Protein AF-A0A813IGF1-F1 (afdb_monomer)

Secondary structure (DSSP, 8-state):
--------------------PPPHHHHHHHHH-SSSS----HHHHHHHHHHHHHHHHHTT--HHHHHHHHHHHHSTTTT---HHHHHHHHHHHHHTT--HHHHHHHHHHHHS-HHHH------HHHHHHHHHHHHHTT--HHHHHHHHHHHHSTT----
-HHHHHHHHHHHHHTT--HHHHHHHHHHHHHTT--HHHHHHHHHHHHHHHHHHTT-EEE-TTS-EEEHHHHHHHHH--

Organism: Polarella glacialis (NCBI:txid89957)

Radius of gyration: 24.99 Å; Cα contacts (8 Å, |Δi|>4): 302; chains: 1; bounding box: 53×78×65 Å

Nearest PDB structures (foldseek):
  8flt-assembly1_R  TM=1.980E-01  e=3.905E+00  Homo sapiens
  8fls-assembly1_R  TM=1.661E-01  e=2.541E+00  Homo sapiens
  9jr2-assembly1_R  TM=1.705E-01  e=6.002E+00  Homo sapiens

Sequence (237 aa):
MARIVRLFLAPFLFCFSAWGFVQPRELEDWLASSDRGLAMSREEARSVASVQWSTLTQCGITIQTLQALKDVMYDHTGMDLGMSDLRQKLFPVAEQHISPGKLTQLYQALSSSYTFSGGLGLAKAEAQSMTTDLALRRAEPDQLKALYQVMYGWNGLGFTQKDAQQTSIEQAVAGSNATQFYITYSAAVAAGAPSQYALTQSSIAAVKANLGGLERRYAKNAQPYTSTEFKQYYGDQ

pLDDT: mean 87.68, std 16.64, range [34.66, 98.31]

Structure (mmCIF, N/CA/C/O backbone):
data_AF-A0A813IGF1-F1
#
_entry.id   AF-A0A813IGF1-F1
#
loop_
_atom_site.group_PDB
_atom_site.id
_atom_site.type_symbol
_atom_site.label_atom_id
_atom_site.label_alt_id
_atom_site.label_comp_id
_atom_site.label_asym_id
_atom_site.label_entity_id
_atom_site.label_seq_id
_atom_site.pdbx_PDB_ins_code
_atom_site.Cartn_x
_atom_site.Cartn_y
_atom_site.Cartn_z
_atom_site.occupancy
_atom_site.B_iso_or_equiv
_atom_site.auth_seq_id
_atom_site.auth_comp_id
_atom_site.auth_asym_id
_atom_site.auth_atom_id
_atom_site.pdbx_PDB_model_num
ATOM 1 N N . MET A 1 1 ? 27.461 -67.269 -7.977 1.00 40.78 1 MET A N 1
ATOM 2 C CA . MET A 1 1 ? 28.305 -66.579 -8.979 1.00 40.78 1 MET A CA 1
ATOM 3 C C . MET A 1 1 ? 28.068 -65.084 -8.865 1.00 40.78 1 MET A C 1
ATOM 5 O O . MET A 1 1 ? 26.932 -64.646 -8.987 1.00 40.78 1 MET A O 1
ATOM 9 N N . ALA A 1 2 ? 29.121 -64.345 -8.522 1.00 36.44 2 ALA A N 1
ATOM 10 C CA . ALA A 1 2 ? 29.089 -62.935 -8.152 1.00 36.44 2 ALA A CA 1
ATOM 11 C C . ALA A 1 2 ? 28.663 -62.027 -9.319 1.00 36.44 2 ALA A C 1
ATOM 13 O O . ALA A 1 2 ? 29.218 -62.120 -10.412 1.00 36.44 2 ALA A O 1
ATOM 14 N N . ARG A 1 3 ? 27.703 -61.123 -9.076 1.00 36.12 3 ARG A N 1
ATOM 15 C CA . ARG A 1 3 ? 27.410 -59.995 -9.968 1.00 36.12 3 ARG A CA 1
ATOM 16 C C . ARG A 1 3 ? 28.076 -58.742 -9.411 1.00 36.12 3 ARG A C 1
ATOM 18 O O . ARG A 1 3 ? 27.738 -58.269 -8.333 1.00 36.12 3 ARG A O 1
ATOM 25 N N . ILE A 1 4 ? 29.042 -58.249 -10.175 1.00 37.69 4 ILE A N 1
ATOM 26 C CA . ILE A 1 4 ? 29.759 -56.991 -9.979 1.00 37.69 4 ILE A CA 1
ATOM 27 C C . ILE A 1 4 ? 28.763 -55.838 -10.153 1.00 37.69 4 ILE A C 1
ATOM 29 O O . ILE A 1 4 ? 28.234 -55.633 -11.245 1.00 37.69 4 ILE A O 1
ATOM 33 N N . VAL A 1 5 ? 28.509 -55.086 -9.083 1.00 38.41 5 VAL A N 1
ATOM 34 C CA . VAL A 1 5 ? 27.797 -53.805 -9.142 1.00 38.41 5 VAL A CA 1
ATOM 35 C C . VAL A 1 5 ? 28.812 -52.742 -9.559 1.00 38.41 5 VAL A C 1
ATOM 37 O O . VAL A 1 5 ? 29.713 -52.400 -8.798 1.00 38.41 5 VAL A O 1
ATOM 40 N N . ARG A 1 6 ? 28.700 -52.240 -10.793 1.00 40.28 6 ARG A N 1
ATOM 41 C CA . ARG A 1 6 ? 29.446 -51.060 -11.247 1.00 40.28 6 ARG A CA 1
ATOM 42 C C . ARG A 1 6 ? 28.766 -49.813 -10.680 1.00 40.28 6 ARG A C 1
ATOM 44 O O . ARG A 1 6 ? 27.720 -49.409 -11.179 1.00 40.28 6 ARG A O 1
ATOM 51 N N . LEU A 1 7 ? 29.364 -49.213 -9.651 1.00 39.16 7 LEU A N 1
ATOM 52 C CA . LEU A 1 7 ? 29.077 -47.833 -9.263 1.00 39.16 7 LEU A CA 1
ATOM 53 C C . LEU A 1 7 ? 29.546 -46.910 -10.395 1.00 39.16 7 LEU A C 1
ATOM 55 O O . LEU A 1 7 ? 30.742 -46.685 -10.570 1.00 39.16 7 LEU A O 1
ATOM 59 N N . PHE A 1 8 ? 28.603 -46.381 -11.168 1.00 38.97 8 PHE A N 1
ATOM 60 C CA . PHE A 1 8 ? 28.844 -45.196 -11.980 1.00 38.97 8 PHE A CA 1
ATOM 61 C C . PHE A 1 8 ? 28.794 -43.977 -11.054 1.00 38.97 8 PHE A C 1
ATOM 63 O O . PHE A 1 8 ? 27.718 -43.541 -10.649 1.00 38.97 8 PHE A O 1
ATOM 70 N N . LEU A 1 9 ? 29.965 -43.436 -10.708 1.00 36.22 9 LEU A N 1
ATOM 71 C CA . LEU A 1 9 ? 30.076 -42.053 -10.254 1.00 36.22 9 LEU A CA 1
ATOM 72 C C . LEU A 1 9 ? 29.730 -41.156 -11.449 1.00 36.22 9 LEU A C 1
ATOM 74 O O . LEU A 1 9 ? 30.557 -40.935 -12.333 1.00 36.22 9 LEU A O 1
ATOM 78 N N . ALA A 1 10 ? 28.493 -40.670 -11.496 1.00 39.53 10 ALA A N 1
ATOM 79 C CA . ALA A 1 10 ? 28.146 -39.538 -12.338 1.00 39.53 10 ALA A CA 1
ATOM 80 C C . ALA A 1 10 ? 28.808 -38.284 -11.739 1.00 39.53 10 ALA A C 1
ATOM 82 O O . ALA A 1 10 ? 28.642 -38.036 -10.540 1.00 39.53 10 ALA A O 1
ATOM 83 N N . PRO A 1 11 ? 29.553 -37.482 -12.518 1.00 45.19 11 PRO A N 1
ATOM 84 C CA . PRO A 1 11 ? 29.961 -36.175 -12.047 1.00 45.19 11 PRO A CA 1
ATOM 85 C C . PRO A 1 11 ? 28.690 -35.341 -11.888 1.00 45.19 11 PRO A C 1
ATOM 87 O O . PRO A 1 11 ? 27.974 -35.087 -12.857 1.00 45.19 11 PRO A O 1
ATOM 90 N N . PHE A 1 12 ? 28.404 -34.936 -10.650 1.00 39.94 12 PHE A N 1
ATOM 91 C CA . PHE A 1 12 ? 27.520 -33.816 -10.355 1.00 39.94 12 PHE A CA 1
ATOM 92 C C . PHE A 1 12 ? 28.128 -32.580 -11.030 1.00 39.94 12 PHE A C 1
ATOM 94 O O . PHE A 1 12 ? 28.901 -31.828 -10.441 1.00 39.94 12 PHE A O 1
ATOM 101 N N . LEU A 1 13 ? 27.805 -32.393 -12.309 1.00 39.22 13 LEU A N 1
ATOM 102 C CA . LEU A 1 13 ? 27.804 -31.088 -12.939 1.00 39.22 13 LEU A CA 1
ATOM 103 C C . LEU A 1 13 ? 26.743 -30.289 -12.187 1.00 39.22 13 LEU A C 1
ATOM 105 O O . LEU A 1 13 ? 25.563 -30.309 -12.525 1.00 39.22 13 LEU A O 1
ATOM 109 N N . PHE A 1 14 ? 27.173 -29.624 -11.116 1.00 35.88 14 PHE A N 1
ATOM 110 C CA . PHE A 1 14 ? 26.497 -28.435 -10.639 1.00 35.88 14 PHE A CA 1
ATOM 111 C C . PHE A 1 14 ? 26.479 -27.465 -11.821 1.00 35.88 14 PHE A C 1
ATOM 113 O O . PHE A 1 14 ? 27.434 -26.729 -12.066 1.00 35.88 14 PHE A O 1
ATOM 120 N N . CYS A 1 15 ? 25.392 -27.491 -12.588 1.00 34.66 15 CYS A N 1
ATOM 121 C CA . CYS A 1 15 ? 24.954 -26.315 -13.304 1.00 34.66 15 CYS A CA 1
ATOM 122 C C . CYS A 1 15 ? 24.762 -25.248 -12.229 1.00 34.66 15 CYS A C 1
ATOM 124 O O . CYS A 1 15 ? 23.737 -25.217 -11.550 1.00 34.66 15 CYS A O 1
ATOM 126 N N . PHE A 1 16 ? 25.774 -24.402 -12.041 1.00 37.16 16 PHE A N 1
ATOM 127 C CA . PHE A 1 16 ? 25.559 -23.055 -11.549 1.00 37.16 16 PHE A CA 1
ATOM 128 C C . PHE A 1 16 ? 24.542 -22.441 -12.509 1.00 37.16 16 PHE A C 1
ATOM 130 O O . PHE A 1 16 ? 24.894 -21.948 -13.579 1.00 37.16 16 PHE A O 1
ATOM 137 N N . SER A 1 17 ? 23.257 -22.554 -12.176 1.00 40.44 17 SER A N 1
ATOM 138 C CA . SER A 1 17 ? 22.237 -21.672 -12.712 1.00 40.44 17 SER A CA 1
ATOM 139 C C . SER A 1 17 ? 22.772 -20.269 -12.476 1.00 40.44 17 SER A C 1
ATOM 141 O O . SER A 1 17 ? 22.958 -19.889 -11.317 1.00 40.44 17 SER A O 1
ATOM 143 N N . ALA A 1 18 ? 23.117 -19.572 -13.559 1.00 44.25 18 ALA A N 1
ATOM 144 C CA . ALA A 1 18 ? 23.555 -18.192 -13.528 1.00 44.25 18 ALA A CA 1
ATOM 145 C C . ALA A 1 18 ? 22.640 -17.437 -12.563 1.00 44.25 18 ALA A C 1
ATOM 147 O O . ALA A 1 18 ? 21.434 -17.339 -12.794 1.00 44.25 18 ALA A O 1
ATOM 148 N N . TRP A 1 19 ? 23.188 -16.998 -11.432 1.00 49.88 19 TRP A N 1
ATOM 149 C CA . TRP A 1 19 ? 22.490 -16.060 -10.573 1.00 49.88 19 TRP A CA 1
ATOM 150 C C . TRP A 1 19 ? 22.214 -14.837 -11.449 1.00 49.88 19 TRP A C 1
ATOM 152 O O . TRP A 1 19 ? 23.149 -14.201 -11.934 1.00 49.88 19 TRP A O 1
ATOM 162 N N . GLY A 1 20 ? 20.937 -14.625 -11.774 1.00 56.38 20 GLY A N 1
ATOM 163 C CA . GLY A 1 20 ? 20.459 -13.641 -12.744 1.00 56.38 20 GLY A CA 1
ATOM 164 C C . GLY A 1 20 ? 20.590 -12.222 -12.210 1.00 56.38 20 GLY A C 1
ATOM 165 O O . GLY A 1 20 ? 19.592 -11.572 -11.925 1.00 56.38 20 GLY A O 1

▬▬▬

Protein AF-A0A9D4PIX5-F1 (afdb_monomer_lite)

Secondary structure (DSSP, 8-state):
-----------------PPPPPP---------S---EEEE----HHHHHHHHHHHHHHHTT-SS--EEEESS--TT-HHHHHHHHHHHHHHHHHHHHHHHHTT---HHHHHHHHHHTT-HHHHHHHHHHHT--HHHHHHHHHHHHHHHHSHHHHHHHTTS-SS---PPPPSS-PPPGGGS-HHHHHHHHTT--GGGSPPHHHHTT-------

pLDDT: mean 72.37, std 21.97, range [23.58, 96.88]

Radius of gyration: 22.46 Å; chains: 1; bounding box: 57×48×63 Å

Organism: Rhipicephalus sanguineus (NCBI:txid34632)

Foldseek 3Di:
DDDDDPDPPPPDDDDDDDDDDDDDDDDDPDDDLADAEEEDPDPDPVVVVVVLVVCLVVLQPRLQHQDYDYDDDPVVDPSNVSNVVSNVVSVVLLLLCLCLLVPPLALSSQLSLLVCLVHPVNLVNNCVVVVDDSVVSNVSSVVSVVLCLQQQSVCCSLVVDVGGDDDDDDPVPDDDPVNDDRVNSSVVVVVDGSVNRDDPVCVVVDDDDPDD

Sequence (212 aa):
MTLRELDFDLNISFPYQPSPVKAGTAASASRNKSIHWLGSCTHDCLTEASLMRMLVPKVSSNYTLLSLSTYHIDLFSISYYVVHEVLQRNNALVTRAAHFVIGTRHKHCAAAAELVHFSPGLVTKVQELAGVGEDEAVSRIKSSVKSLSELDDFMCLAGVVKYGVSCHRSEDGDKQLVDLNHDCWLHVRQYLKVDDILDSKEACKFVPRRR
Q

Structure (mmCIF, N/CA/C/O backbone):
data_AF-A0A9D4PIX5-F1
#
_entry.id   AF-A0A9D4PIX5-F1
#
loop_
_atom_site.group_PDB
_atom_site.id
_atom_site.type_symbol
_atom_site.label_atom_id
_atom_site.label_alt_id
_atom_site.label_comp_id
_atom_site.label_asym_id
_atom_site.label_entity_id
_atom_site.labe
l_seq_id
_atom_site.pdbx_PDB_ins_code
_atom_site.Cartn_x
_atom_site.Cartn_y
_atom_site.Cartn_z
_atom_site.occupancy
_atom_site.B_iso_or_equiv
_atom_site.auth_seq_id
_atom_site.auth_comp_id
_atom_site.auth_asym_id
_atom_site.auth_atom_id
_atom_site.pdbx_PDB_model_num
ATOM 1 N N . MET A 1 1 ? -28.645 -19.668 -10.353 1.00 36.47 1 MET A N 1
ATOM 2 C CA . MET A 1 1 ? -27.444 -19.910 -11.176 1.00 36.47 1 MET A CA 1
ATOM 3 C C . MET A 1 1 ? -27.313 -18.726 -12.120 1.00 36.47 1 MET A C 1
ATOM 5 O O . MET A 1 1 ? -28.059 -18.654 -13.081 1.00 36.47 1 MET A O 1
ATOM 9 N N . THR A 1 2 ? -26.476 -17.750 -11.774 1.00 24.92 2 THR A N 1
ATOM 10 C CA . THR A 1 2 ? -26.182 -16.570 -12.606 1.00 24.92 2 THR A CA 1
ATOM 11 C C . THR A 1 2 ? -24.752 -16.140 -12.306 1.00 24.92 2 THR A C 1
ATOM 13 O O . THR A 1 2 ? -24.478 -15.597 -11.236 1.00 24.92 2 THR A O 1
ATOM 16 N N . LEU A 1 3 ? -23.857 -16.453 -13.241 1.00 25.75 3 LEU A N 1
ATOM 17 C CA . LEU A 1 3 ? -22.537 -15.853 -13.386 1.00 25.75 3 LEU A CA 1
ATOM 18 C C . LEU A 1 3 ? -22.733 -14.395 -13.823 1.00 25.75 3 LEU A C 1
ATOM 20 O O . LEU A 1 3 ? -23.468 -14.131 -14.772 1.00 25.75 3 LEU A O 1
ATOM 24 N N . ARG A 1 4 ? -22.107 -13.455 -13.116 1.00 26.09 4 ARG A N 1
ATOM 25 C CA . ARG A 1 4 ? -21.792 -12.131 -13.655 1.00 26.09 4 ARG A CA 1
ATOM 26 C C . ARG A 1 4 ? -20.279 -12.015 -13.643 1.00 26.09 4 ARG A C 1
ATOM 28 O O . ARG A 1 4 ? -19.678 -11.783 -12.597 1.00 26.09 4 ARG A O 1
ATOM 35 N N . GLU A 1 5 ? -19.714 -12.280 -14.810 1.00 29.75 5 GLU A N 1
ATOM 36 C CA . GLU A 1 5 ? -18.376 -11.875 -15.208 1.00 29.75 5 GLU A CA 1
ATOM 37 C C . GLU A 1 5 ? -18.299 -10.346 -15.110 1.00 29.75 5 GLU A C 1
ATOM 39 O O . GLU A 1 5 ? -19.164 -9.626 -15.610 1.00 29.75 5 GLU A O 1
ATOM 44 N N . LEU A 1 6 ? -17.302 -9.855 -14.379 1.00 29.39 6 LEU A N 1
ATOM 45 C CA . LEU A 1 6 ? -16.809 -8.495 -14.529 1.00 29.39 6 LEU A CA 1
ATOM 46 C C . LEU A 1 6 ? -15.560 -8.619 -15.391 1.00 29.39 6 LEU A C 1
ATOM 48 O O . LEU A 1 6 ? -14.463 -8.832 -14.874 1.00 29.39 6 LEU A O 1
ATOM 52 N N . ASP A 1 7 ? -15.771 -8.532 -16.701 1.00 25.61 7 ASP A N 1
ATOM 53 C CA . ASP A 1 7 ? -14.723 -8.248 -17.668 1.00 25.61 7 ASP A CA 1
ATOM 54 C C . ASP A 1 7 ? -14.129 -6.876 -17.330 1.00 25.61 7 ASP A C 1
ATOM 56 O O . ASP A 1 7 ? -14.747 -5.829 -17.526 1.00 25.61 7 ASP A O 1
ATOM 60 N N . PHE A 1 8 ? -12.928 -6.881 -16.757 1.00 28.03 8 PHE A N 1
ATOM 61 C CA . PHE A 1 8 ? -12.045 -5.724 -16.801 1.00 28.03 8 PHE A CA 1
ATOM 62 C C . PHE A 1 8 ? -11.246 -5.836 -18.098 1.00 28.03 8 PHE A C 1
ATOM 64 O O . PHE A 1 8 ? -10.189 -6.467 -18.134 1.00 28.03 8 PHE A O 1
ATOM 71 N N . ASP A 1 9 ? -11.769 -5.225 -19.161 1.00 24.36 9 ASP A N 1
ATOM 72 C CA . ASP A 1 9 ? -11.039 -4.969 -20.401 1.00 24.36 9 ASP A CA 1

▬▬▬

Required work
Where the string "Protein" occurs in a line of the listing, copy the line.

Answer box
Protein AF-A0A813IGF1-F1 (afdb_monomer)
Protein AF-A0A9D4PIX5-F1 (afdb_monomer_lite)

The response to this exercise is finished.